(INFORMATION SUPPLIED Opens)

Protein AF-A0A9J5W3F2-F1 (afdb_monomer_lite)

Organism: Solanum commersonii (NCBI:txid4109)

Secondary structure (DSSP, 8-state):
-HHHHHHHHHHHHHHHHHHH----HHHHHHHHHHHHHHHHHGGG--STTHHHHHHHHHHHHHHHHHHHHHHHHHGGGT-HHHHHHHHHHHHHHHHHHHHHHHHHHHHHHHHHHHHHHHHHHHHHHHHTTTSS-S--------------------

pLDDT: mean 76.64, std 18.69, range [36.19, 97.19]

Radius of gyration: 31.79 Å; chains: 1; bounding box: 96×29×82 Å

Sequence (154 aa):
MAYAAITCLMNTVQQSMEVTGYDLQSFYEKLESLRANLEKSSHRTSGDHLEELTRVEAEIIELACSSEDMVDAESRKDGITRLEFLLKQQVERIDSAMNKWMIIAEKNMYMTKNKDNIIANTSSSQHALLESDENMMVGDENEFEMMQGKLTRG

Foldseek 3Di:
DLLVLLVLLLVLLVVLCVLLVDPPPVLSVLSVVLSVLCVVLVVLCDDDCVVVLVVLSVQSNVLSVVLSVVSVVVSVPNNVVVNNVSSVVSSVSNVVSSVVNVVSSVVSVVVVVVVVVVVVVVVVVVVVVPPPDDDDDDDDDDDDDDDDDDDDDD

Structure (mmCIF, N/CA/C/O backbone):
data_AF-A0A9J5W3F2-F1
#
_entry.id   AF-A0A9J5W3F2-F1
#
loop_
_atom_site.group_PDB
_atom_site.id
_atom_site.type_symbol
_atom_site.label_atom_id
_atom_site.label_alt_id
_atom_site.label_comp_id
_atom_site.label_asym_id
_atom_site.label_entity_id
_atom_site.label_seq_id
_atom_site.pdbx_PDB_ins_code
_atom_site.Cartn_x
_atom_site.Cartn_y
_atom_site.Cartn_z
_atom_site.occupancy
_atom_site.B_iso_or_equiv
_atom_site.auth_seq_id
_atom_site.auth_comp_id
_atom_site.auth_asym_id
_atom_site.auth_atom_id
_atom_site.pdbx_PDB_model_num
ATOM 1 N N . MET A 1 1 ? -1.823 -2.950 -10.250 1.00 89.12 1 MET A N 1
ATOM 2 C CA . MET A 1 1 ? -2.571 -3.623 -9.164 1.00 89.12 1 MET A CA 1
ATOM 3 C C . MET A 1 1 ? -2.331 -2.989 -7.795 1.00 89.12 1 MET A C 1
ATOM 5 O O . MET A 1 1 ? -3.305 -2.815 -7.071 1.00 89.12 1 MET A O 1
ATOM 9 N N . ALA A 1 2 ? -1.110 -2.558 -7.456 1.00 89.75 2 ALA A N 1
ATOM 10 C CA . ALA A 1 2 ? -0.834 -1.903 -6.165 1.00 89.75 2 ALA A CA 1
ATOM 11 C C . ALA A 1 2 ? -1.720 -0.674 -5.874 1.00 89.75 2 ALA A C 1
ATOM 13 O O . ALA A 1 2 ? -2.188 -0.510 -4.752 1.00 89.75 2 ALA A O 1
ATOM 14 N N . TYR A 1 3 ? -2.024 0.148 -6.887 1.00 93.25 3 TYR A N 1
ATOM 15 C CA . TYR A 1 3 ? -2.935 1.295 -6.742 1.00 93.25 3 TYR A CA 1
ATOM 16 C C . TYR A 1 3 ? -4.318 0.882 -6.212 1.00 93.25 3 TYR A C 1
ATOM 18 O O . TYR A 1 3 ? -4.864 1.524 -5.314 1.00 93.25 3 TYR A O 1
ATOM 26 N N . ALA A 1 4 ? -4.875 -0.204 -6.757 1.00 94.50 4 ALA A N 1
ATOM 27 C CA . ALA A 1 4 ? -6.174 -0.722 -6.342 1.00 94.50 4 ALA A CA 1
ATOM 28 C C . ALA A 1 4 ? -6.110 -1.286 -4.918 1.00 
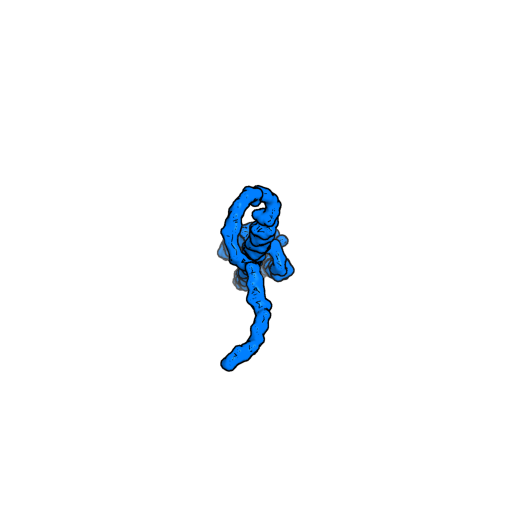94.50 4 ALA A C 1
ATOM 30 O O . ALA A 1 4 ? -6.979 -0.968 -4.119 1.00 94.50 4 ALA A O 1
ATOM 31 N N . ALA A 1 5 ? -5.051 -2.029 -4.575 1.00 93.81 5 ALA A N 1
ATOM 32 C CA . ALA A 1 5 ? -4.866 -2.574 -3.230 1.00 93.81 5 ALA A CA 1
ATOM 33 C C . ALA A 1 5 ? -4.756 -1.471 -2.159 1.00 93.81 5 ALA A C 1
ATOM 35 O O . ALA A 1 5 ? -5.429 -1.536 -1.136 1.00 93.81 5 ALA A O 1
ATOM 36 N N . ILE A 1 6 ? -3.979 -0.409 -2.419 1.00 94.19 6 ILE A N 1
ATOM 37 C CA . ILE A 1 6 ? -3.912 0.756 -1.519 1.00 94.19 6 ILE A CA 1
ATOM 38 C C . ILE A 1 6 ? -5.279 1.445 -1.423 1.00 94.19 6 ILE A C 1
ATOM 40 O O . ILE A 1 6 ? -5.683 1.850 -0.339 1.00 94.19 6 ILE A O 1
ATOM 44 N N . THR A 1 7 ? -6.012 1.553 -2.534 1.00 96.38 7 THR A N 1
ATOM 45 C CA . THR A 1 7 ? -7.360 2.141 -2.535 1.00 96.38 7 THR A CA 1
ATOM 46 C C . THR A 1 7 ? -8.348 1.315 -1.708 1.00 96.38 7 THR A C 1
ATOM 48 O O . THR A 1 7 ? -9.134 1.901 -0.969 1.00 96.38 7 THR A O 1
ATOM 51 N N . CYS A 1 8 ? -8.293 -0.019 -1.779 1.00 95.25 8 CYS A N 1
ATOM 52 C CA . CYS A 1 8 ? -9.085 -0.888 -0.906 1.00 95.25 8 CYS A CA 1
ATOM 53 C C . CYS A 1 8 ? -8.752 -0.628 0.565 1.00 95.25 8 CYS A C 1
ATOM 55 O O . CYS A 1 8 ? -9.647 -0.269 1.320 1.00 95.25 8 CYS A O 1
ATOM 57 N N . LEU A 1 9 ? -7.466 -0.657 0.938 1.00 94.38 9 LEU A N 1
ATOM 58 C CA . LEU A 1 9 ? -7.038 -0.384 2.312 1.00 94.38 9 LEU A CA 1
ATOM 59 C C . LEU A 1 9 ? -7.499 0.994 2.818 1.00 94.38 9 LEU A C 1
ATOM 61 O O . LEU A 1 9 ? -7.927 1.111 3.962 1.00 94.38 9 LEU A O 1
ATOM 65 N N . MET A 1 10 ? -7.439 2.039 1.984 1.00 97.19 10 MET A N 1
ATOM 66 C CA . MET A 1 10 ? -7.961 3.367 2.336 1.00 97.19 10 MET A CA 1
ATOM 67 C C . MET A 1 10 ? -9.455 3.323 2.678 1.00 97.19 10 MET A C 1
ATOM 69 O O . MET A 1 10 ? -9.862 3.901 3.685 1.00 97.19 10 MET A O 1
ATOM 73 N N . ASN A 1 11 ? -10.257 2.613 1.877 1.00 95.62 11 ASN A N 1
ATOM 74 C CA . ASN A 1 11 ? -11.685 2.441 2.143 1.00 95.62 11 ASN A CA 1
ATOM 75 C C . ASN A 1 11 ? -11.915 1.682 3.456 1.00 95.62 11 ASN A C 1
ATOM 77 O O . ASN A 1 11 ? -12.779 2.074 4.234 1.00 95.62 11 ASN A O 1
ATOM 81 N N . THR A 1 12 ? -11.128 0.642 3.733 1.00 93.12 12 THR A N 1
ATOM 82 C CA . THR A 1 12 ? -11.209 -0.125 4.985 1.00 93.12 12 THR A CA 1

(INFORMATION SUPPLIED Closes)

## BRIEF
With the line that contains "ATOM 77 O O" as your start, reproduce the data above exactly through its last line, and nothing before that start.

## ANSWER BOX
ATOM 77 O O . ASN A 1 11 ? -12.779 2.074 4.234 1.00 95.62 11 ASN A O 1
ATOM 81 N N . THR A 1 12 ? -11.128 0.642 3.733 1.00 93.12 12 THR A N 1
ATOM 82 C CA . THR A 1 12 ? -11.209 -0.125 4.985 1.00 93.12 12 THR A CA 1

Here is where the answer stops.